┏━━
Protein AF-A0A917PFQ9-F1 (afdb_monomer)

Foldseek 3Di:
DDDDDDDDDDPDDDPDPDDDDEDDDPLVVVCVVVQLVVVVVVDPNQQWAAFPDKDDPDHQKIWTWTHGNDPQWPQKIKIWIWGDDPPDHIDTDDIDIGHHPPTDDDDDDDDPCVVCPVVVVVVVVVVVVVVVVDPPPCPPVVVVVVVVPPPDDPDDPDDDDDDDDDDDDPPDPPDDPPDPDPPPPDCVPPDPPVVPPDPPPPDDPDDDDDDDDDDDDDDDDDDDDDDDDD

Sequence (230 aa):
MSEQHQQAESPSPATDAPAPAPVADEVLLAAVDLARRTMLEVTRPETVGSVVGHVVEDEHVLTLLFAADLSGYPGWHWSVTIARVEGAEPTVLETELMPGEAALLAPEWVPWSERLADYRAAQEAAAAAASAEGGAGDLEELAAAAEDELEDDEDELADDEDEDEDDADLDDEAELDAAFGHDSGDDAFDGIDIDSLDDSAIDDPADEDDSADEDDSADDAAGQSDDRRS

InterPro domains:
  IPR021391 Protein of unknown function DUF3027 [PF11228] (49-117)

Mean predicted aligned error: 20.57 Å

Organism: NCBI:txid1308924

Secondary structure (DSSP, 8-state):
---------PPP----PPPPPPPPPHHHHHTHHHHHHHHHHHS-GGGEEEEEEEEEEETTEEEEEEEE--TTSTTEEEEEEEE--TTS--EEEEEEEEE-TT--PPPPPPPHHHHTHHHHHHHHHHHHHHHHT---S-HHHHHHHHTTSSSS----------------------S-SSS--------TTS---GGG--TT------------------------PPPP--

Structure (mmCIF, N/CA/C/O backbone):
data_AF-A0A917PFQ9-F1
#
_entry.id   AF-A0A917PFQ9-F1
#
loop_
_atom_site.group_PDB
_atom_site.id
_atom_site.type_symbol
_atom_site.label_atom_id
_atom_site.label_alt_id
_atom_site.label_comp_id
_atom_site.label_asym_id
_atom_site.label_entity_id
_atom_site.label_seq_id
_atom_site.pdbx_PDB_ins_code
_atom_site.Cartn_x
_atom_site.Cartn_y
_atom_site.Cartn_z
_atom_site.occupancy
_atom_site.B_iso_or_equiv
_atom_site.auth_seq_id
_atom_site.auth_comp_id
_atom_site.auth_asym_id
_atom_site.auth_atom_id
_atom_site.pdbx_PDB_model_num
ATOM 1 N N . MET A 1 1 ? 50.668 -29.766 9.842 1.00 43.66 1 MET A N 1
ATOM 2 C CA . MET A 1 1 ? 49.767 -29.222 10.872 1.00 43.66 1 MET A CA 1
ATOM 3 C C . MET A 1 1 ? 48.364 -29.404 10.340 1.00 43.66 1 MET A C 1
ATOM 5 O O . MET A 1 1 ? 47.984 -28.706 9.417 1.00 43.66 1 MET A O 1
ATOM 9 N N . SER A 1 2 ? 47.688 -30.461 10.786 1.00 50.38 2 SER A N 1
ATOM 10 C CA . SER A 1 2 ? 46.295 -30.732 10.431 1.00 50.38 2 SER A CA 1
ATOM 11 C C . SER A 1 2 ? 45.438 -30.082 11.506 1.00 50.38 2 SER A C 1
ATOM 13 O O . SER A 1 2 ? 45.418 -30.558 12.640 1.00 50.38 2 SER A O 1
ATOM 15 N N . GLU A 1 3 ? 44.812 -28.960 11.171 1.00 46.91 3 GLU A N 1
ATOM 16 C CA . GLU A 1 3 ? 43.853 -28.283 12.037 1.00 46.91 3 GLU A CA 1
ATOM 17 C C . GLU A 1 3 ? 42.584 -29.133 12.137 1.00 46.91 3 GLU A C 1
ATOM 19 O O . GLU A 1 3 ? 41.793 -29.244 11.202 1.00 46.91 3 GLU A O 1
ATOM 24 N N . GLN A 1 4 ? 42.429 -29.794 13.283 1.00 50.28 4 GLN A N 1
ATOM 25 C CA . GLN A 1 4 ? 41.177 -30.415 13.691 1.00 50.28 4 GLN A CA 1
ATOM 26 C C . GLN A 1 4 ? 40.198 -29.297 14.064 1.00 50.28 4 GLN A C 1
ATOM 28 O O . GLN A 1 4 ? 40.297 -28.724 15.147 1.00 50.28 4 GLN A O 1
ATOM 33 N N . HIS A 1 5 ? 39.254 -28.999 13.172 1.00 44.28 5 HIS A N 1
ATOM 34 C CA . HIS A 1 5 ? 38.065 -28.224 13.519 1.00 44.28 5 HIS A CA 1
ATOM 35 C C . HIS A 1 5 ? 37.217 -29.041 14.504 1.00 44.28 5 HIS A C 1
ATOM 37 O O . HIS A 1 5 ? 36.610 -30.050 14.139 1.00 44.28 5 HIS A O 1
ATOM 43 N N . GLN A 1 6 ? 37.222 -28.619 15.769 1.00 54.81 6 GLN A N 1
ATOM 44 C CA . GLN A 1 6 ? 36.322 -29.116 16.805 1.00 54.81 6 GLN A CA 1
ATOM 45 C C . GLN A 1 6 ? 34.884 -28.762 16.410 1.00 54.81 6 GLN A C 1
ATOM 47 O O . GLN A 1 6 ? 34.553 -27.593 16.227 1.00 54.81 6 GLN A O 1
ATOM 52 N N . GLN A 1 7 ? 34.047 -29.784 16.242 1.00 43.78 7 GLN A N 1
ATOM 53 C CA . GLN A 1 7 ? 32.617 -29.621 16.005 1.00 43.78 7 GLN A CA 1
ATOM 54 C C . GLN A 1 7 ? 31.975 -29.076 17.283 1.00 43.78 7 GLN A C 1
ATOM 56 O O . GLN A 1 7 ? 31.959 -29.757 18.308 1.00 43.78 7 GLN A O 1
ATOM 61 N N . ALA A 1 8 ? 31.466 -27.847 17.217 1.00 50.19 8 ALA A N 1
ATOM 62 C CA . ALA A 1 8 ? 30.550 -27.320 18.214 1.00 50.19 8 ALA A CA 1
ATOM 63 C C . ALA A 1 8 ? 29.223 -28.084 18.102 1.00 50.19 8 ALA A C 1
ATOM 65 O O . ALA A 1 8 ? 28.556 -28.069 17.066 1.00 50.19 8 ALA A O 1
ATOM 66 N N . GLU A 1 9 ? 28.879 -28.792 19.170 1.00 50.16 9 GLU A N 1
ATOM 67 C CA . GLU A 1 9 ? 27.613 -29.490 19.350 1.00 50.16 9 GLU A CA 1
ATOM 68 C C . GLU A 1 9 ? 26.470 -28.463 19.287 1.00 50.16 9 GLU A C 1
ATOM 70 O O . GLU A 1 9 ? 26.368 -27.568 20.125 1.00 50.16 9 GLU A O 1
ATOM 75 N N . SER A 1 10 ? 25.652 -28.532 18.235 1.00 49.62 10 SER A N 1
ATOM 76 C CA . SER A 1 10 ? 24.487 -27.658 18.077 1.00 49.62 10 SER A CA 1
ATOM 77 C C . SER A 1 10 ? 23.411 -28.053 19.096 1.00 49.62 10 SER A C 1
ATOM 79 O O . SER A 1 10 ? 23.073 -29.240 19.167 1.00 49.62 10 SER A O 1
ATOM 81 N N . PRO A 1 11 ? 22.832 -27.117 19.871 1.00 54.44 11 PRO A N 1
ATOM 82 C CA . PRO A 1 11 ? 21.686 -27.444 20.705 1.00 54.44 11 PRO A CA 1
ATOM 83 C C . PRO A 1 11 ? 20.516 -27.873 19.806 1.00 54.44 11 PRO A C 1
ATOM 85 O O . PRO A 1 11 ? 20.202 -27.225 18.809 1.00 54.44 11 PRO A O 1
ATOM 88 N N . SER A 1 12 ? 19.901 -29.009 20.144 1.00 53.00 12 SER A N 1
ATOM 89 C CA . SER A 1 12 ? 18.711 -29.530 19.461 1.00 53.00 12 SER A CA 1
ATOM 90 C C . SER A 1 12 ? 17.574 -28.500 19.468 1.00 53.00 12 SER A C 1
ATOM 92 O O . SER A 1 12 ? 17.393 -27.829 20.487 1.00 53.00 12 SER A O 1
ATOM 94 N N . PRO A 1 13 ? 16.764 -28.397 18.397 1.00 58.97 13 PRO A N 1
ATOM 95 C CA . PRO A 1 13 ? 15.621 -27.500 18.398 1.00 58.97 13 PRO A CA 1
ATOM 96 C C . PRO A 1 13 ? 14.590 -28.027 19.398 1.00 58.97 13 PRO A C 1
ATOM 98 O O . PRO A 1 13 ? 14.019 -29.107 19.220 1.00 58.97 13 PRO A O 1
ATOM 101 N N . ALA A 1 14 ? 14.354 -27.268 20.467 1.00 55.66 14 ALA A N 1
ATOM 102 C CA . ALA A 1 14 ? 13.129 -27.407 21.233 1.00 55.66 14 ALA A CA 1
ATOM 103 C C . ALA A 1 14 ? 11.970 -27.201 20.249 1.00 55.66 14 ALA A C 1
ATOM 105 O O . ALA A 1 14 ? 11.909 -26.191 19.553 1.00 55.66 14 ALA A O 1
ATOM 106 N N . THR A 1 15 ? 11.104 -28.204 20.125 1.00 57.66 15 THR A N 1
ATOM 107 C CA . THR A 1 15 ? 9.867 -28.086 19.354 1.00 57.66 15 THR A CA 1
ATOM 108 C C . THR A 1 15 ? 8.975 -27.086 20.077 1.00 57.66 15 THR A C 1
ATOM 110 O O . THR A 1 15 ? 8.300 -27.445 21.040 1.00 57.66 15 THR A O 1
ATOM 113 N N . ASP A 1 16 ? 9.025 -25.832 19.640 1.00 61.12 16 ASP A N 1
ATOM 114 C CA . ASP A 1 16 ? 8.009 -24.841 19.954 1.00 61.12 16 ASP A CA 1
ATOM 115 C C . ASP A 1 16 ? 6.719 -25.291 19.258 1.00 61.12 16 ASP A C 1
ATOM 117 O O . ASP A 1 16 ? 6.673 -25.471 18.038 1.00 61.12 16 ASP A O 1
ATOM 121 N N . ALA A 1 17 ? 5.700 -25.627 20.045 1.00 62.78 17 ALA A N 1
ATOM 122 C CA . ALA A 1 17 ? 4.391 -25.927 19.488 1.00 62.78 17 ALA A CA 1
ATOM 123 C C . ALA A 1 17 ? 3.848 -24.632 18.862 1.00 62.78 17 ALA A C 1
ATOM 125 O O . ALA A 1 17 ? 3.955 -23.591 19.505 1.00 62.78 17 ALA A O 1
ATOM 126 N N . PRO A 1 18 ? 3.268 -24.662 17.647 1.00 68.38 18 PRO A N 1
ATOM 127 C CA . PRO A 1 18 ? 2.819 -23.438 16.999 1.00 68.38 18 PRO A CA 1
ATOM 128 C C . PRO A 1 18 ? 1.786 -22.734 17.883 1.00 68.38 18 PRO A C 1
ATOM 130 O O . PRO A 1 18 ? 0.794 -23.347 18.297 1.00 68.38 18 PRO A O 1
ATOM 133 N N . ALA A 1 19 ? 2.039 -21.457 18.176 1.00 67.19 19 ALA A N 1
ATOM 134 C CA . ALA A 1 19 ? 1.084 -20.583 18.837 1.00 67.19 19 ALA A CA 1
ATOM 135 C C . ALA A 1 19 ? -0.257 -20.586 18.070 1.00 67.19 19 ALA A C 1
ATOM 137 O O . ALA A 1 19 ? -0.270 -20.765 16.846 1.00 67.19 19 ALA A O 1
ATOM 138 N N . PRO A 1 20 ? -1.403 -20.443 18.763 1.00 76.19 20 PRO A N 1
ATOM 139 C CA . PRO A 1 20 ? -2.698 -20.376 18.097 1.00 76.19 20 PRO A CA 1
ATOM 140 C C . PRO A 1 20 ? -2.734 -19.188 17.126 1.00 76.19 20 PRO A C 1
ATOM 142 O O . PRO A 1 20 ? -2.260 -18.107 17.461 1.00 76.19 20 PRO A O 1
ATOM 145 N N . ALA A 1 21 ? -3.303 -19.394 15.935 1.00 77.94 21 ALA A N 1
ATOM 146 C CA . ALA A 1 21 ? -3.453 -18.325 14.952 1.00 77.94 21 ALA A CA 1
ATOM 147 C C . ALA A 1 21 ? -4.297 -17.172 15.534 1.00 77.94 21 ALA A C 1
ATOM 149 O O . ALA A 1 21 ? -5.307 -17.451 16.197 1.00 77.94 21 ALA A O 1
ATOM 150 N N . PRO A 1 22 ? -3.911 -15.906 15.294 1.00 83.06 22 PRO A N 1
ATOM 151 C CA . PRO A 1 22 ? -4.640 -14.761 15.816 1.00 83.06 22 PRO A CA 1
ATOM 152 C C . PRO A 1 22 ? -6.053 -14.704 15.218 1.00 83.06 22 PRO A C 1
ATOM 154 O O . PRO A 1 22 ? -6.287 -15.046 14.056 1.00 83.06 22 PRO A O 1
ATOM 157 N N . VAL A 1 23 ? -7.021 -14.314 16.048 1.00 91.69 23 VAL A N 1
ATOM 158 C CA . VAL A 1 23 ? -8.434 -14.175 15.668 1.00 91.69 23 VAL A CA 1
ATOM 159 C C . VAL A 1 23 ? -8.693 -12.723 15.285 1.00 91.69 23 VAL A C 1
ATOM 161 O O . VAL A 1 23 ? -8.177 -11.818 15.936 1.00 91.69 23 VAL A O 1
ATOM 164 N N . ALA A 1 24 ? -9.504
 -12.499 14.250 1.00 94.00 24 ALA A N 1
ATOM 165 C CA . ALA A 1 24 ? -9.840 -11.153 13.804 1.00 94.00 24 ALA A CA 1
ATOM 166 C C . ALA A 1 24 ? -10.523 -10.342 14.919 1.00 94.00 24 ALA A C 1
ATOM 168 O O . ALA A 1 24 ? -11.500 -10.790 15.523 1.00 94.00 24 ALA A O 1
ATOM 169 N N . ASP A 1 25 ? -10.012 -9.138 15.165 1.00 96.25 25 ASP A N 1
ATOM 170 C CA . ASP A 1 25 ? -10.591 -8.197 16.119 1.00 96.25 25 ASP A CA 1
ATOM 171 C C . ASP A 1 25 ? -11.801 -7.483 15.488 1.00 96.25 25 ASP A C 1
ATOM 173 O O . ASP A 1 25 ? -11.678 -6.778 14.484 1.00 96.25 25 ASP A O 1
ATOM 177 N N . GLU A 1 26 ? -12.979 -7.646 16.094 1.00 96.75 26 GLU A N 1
┗━━
> What the task asks
Return all lines of the material that have "Protein" in them.

> Output of the task
Protein AF-A0A917PFQ9-F1 (afdb_monomer)
  IPR021391 Protein of unknown function DUF3027 [PF11228] (49-117)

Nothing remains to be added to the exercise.